Fifty years ago this January, Jan Palach doused himself in petrol and set himself alight on Wenceslas Square to protest the Soviet occupation of Czechoslovakia. Prague City Hall is now looking to buy the former hospital where he died – slated to become a luxury hotel – and turn it into a “museum of totalitarianism”.
In death, Jan Palach, a 20-year-old Charles University student, would become known as “the conscience of the nation”. Some 200,000 people attended his funeral to both honour his courage and voice their own contempt for the new hard-line, pro-Moscow regime.
The late Jaroslava Moserová, a doctor who became an ambassador after the Velvet Revolution, was on duty at the Legerova Street hospital, specialising in burns and plastic surgery, were he died in agony.
“I was one of those who did the first aid, who cleaned the burned areas. Of course I shall never forget it nor the days that followed. We were all very unhappy. Not only over his fate, but over the fate of the nation – because he did it for the nation.”
“He kept repeating – ‘Please tell everyone why I did it. Please tell everyone.’ The reason why he did it was quite clear. It wasn’t so much in opposition to the Soviet occupation but the demoralisation which was setting in; that people were not only giving up, but giving in.”
The Communists tried to erase any traces of Jan Palach from public spaces. In 1973, for example, fearful that his grave was becoming a shrine, they ordered the secret police to destroy it.
Now, Prague City Hall is looking to save what it can of those traces – from capitalism, if you will.
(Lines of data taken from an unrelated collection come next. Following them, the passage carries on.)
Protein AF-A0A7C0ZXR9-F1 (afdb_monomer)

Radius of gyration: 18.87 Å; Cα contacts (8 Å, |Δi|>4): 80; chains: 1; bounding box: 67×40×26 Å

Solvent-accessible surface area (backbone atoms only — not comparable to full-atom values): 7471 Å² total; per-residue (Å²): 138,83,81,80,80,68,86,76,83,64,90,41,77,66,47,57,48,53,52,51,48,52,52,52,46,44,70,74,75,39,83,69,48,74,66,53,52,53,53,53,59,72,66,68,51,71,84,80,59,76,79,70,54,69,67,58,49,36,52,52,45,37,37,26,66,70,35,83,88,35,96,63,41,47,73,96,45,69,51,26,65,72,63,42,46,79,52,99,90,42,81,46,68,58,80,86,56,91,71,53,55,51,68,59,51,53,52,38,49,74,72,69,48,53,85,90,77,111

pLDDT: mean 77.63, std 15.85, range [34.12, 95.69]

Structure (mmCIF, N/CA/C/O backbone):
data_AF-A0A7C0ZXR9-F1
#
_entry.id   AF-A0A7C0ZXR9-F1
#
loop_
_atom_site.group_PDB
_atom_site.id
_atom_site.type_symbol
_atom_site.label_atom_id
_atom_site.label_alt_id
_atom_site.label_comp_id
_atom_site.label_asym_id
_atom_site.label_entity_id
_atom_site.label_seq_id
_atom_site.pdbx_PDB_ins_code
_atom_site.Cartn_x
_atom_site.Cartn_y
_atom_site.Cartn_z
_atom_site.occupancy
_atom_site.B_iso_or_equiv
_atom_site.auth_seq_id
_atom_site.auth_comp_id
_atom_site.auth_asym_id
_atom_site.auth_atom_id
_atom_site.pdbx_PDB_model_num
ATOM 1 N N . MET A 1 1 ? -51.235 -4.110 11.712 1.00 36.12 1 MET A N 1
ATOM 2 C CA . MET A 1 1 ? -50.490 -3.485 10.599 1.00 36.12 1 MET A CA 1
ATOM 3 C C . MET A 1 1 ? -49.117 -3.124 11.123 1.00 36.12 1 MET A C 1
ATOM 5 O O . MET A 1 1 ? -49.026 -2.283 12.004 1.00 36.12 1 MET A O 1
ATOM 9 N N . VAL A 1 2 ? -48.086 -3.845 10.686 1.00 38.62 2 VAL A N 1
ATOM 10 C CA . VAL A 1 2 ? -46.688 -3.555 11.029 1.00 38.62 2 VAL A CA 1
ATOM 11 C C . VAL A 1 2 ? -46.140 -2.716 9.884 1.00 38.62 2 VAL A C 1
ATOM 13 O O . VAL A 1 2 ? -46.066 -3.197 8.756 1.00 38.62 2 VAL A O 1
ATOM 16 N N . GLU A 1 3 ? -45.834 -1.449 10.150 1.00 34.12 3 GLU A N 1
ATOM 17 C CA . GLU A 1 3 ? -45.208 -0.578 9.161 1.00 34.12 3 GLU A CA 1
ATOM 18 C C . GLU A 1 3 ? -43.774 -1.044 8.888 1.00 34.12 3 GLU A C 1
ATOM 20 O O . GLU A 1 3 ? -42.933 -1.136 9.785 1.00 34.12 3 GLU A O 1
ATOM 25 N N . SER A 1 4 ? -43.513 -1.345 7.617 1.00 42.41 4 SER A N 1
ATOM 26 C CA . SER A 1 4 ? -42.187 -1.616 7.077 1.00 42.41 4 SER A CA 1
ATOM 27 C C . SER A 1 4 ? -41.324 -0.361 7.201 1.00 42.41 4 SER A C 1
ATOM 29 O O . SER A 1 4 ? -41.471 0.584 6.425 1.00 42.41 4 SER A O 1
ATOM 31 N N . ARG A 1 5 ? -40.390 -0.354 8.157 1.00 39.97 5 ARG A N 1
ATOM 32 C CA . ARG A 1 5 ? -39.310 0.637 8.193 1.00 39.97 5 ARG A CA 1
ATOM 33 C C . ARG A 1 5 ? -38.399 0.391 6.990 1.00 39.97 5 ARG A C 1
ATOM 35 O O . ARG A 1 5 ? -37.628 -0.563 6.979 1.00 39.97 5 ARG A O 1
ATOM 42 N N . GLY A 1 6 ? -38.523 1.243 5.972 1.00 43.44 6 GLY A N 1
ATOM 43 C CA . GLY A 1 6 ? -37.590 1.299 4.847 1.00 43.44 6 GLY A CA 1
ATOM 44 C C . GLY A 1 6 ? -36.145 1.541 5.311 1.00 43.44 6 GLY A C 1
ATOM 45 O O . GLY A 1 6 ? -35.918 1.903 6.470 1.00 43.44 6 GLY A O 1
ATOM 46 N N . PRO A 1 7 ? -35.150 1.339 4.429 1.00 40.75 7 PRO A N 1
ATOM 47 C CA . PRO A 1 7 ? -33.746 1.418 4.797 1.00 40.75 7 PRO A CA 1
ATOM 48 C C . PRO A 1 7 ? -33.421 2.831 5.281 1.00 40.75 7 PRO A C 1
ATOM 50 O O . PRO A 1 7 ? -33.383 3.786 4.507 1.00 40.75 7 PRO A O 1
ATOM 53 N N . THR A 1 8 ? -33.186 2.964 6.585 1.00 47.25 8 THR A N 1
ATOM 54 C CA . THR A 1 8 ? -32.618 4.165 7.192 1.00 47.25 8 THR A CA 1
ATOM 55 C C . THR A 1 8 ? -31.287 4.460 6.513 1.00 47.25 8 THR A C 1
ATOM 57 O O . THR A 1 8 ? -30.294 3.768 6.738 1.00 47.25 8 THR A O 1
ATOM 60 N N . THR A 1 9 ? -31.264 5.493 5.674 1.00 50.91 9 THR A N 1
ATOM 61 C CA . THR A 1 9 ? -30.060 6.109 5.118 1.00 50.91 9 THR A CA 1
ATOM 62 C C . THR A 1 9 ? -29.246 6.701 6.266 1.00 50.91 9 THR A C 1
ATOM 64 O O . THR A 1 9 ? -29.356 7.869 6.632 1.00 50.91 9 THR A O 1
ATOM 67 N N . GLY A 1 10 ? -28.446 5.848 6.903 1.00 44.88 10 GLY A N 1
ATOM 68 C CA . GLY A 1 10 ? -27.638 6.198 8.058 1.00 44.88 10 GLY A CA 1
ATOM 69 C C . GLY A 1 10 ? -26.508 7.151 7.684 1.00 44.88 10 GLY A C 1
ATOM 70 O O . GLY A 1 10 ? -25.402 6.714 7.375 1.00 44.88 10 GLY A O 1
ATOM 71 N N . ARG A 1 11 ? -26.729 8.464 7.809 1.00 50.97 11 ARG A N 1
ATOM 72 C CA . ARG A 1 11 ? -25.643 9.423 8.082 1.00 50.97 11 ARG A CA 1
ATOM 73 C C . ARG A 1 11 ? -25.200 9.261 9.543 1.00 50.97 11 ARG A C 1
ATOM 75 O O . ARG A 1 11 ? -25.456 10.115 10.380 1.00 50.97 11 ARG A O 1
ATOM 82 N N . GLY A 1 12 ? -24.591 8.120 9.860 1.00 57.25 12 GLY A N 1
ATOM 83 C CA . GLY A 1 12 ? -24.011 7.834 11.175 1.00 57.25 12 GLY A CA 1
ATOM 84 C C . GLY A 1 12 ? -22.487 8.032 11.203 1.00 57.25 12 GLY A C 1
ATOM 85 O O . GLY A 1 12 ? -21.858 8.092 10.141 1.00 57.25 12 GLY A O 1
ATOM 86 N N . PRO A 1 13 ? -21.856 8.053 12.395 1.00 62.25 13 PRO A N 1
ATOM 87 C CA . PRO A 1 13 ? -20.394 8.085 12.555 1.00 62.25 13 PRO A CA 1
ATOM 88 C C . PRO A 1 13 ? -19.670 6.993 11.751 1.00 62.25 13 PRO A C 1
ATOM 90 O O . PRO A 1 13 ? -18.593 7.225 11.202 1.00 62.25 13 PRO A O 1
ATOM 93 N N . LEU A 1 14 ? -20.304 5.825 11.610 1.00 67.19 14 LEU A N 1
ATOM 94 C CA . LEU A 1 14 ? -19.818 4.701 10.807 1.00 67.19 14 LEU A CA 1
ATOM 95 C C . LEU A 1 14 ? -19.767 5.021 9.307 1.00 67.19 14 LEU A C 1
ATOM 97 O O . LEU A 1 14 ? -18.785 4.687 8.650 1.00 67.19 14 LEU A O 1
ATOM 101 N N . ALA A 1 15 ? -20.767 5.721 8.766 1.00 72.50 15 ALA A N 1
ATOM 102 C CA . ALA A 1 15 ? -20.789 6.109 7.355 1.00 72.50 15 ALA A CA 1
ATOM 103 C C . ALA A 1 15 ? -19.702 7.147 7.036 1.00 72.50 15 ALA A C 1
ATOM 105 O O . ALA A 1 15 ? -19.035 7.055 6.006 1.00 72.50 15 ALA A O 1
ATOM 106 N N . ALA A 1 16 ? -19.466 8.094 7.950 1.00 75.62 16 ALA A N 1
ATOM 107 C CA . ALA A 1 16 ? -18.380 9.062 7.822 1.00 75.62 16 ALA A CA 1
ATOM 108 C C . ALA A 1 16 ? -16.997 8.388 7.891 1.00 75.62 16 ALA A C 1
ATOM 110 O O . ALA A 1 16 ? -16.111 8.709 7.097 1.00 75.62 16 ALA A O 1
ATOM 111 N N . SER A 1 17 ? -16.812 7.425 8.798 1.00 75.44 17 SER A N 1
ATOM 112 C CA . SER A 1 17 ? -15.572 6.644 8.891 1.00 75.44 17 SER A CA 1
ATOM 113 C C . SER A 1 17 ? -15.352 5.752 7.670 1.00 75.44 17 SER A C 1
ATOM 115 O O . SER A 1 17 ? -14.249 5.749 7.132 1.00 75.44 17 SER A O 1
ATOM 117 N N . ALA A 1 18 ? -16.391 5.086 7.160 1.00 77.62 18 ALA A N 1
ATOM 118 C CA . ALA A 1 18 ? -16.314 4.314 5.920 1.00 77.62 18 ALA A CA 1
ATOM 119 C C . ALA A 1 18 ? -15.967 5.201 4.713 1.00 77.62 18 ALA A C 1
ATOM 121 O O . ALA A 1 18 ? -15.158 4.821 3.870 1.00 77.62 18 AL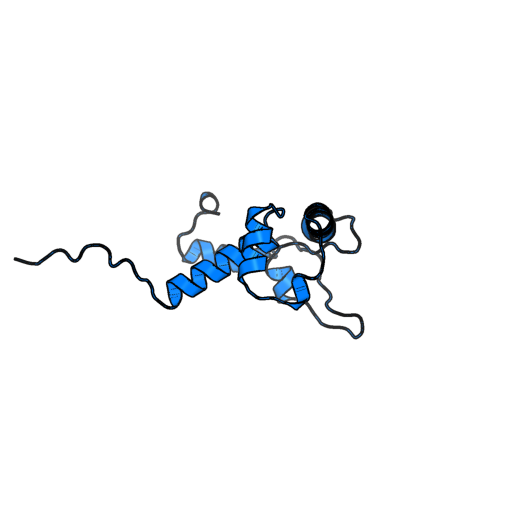A A O 1
ATOM 122 N N . HIS A 1 19 ? -16.527 6.412 4.638 1.00 76.31 19 HIS A N 1
ATOM 123 C CA . HIS A 1 19 ? -16.196 7.373 3.587 1.00 76.31 19 HIS A CA 1
ATOM 124 C C . HIS A 1 19 ? -14.731 7.832 3.658 1.00 76.31 19 HIS A C 1
ATOM 126 O O . HIS A 1 19 ? -14.046 7.858 2.634 1.00 76.31 19 HIS A O 1
ATOM 132 N N . ARG A 1 20 ? -14.221 8.138 4.860 1.00 78.25 20 ARG A N 1
ATOM 133 C CA . ARG A 1 20 ? -12.801 8.469 5.065 1.00 78.25 20 ARG A CA 1
ATOM 134 C C . ARG A 1 20 ? -11.881 7.301 4.719 1.00 78.25 20 ARG A C 1
ATOM 136 O O . ARG A 1 20 ? -10.897 7.517 4.024 1.00 78.25 20 ARG A O 1
ATOM 143 N N . ALA A 1 21 ? -12.221 6.084 5.143 1.00 77.00 21 ALA A N 1
ATOM 144 C CA . ALA A 1 21 ? -11.445 4.883 4.844 1.00 77.00 21 ALA A CA 1
ATOM 145 C C . ALA A 1 21 ? -11.387 4.603 3.336 1.00 77.00 21 ALA A C 1
ATOM 147 O O . ALA A 1 21 ? -10.306 4.382 2.804 1.00 77.00 21 ALA A O 1
ATOM 148 N N . ARG A 1 22 ? -12.517 4.711 2.620 1.00 80.12 22 ARG A N 1
ATOM 149 C CA . ARG A 1 22 ? -12.553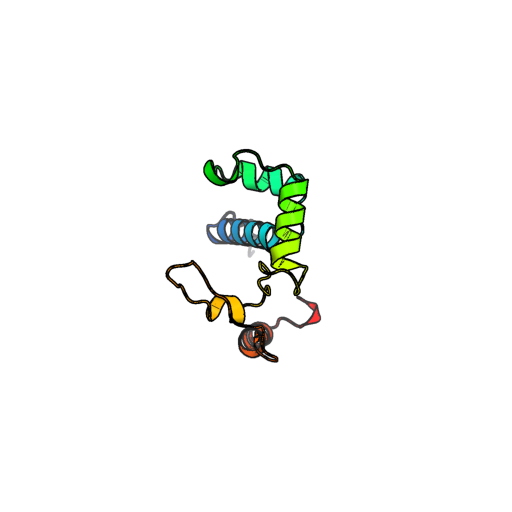 4.577 1.151 1.00 80.12 22 ARG A CA 1
ATOM 150 C C . ARG A 1 22 ? -11.706 5.635 0.452 1.00 80.12 22 ARG A C 1
ATOM 152 O O . ARG A 1 22 ? -10.983 5.314 -0.484 1.00 80.12 22 ARG A O 1
ATOM 159 N N . ARG A 1 23 ? -11.773 6.890 0.905 1.00 76.06 23 ARG A N 1
ATOM 160 C CA . ARG A 1 23 ? -10.930 7.969 0.370 1.00 76.06 23 ARG A CA 1
ATOM 161 C C . ARG A 1 23 ? -9.448 7.704 0.615 1.00 76.06 23 ARG A C 1
ATOM 163 O O . ARG A 1 23 ? -8.672 7.812 -0.322 1.00 76.06 23 ARG A O 1
ATOM 170 N N . ALA A 1 24 ? -9.069 7.336 1.837 1.00 76.69 24 ALA A N 1
ATOM 171 C CA . ALA A 1 24 ? -7.689 7.000 2.173 1.00 76.69 24 ALA A CA 1
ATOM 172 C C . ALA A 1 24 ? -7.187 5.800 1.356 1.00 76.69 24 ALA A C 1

What’s more, Jan Palach is not the only Czech martyr to have died at the old hospital on Legerova Street. So too did Josef Toufar, a parish priest savagely beaten and tortured by the secret police into “confessing” to having staged the so-called “Číhošť Miracle”.
Prague City Councillor Petr Zeman, founder of a wider initiative to save dilapidated buildings and convert them into public spaces, has been instrumental in pushing the city to buy the site. Standing outside the building, he laments plans to convert it into a luxury hotel.
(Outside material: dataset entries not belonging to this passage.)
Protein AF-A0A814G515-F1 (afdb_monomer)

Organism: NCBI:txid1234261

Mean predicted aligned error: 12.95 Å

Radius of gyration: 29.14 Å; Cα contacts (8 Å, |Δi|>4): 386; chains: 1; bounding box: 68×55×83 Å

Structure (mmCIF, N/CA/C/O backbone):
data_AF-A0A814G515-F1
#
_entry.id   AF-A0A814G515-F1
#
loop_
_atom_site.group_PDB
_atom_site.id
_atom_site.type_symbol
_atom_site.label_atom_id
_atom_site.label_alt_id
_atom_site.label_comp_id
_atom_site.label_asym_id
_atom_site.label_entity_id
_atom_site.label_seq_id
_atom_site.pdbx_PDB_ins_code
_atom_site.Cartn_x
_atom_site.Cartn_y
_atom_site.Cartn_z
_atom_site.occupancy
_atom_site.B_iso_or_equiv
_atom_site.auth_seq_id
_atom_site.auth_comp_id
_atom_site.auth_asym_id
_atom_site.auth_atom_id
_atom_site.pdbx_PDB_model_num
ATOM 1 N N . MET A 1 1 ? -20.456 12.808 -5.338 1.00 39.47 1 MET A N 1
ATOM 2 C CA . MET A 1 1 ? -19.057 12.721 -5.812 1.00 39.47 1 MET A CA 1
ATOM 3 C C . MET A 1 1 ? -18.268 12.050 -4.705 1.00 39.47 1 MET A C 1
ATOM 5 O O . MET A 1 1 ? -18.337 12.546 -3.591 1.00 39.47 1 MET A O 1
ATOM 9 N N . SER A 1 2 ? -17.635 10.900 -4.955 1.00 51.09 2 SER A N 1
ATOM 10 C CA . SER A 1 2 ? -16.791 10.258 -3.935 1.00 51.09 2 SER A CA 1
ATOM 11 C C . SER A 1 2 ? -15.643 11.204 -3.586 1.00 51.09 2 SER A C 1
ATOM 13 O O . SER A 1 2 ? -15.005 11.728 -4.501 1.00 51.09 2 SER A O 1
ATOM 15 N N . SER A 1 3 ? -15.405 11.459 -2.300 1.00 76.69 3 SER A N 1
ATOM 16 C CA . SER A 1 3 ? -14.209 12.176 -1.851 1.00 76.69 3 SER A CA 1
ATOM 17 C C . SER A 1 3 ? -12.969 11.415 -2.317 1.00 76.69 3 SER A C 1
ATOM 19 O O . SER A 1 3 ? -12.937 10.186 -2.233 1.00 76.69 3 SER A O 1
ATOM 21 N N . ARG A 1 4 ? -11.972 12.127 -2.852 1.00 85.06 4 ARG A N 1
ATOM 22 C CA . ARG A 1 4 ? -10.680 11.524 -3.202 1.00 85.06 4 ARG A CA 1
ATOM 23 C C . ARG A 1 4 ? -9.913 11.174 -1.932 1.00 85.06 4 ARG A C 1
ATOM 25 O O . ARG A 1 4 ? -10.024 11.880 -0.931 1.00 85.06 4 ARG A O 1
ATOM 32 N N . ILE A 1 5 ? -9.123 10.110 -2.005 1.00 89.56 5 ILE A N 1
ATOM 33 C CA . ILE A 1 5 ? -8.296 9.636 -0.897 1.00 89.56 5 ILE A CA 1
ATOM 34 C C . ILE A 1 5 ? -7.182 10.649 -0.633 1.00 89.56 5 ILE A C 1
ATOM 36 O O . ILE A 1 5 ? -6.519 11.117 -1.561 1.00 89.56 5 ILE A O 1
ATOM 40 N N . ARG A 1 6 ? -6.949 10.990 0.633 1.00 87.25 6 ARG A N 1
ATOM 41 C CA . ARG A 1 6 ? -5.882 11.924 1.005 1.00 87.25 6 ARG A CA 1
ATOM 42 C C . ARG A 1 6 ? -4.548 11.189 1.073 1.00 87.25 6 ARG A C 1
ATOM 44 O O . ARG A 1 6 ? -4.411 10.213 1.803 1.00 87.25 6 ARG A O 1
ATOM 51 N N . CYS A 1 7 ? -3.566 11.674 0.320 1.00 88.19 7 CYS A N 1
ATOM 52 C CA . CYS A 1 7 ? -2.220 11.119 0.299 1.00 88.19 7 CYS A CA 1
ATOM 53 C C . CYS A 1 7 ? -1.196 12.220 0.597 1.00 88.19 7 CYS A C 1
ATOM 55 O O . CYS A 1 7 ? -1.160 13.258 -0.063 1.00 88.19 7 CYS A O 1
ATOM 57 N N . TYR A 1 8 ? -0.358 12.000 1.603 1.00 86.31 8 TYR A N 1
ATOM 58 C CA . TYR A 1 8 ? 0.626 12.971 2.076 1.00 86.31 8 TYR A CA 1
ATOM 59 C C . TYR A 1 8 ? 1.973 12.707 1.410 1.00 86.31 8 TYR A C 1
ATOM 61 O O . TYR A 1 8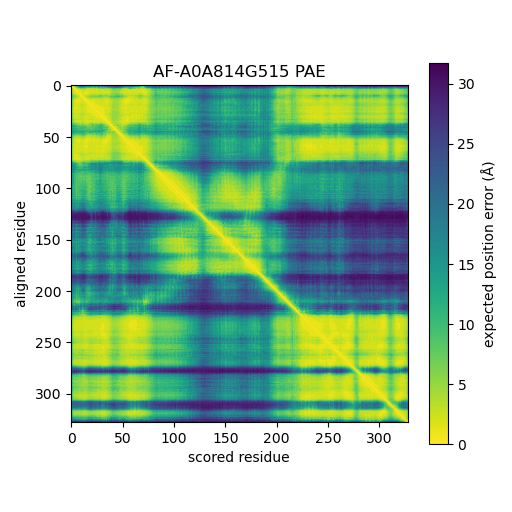 ? 2.602 11.687 1.676 1.00 86.31 8 TYR A O 1
ATOM 69 N N . LEU A 1 9 ? 2.411 13.605 0.532 1.00 84.31 9 LEU A N 1
ATOM 70 C CA . LEU A 1 9 ? 3.677 13.485 -0.182 1.00 84.31 9 LEU A CA 1
ATOM 71 C C . LEU A 1 9 ? 4.830 13.960 0.708 1.00 84.31 9 LEU A C 1
ATOM 73 O O . LEU A 1 9 ? 4.869 15.125 1.108 1.00 84.31 9 LEU A O 1
ATOM 77 N N . ILE A 1 10 ? 5.792 13.075 0.966 1.00 81.44 10 ILE A N 1
ATOM 78 C CA . ILE A 1 10 ? 6.996 13.373 1.745 1.00 81.44 10 ILE A CA 1
ATOM 79 C C . ILE A 1 10 ? 8.186 13.509 0.801 1.00 81.44 10 ILE A C 1
ATOM 81 O O . ILE A 1 10 ? 8.471 12.613 0.005 1.00 81.44 10 ILE A O 1
ATOM 85 N N . GLU A 1 11 ? 8.848 14.670 0.852 1.00 76.75 11 GLU A N 1
ATOM 86 C CA . GLU A 1 11 ? 10.057 15.005 0.078 1.00 76.75 11 GLU A CA 1
ATOM 87 C C . GLU A 1 11 ? 9.976 14.716 -1.435 1.00 76.75 11 GLU A C 1
ATOM 89 O O . GLU A 1 11 ? 10.997 14.588 -2.110 1.00 76.75 11 GLU A O 1
ATOM 94 N N . LYS A 1 12 ? 8.765 14.606 -2.000 1.00 77.06 12 LYS A N 1
ATOM 95 C CA . LYS A 1 12 ? 8.535 14.172 -3.392 1.00 77.06 12 LYS A CA 1
ATOM 96 C C . LYS A 1 12 ? 9.114 12.780 -3.700 1.00 77.06 12 LYS A C 1
ATOM 98 O O . LYS A 1 12 ? 9.470 12.493 -4.845 1.00 77.06 12 LYS A O 1
ATOM 103 N N . GLN A 1 13 ? 9.230 11.921 -2.687 1.00 81.19 13 GLN A N 1
ATOM 104 C CA . GLN A 1 13 ? 9.788 10.572 -2.815 1.00 81.19 13 GLN A CA 1
ATOM 105 C C . GLN A 1 13 ? 8.747 9.473 -2.616 1.00 81.19 13 GLN A C 1
ATOM 107 O O . GLN A 1 13 ? 8.775 8.488 -3.348 1.00 81.19 13 GLN A O 1
ATOM 112 N N . TYR A 1 14 ? 7.845 9.639 -1.653 1.00 87.44 14 TYR A N 1
ATOM 113 C CA . TYR A 1 14 ? 6.822 8.651 -1.323 1.00 87.44 14 TYR A CA 1
ATOM 114 C C . TYR A 1 14 ? 5.578 9.329 -0.744 1.00 87.44 14 TYR A C 1
ATOM 116 O O . TYR A 1 14 ? 5.630 10.472 -0.279 1.00 87.44 14 TYR A O 1
ATOM 124 N N . GLY A 1 15 ? 4.450 8.631 -0.822 1.00 89.62 15 GLY A N 1
ATOM 125 C CA . GLY A 1 15 ? 3.168 9.059 -0.275 1.00 89.62 15 GLY A CA 1
ATOM 126 C C . GLY A 1 15 ? 2.827 8.299 1.001 1.00 89.62 15 GLY A C 1
ATOM 127 O O . GLY A 1 15 ? 3.194 7.140 1.140 1.00 89.62 15 GLY A O 1
ATOM 128 N N . LEU A 1 16 ? 2.107 8.927 1.924 1.00 91.06 16 LEU A N 1
ATOM 129 C CA . LEU A 1 16 ? 1.573 8.277 3.119 1.00 91.06 16 LEU A CA 1
ATOM 130 C C . LEU A 1 16 ? 0.050 8.364 3.130 1.00 91.06 16 LEU A C 1
ATOM 132 O O . LEU A 1 16 ? -0.519 9.428 2.872 1.00 91.06 16 LEU A O 1
ATOM 136 N N . ILE A 1 17 ? -0.601 7.256 3.474 1.00 90.62 17 ILE A N 1
ATOM 137 C CA . ILE A 1 17 ? -2.045 7.178 3.704 1.00 90.62 17 ILE A CA 1
ATOM 138 C C . ILE A 1 17 ? -2.277 6.618 5.104 1.00 90.62 17 ILE A C 1
ATOM 140 O O . ILE A 1 17 ? -1.668 5.624 5.495 1.00 90.62 17 ILE A O 1
ATOM 144 N N . PHE A 1 18 ? -3.158 7.270 5.860 1.00 87.44 18 PHE A N 1
ATOM 145 C CA . PHE A 1 18 ? -3.432 6.932 7.259 1.00 87.44 18 PHE A CA 1
ATOM 146 C C . PHE A 1 18 ? -4.803 6.285 7.466 1.00 87.44 18 PHE A C 1
ATOM 148 O O . PHE A 1 18 ? -4.974 5.513 8.406 1.00 87.44 18 PHE A O 1
ATOM 155 N N . ASN A 1 19 ? -5.776 6.576 6.598 1.00 87.25 19 ASN A N 1
ATOM 156 C CA . ASN A 1 19 ? -7.128 6.045 6.723 1.00 87.25 19 ASN A CA 1
ATOM 157 C C . ASN A 1 19 ? -7.183 4.566 6.297 1.00 87.25 19 ASN A C 1
ATOM 159 O O . ASN A 1 19 ? -6.790 4.211 5.185 1.00 87.25 19 ASN A O 1
ATOM 163 N N . ILE A 1 20 ? -7.686 3.707 7.185 1.00 87.44 20 ILE A N 1
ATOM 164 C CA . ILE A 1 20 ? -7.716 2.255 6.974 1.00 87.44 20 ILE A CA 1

“It should be something other than just a hotel – not necessarily housing only a Museum of Totalitarianism, but at least the operating theatre or rooms where [Palach and] Josef Toufar died should be preserved. I’d love to see it become something like a creative cultural centre.”
A make-shift and unofficial memorial to the two men, in the form of stark black-and-white portraits of them, has adorned the Legerova Street building since 2014.
But district authorities say the location, where traffic is especially heavy, makes it inappropriate for a museum. And Prague’s mayor has said the city will abandon plans to buy the building if the sale price is “excessive”.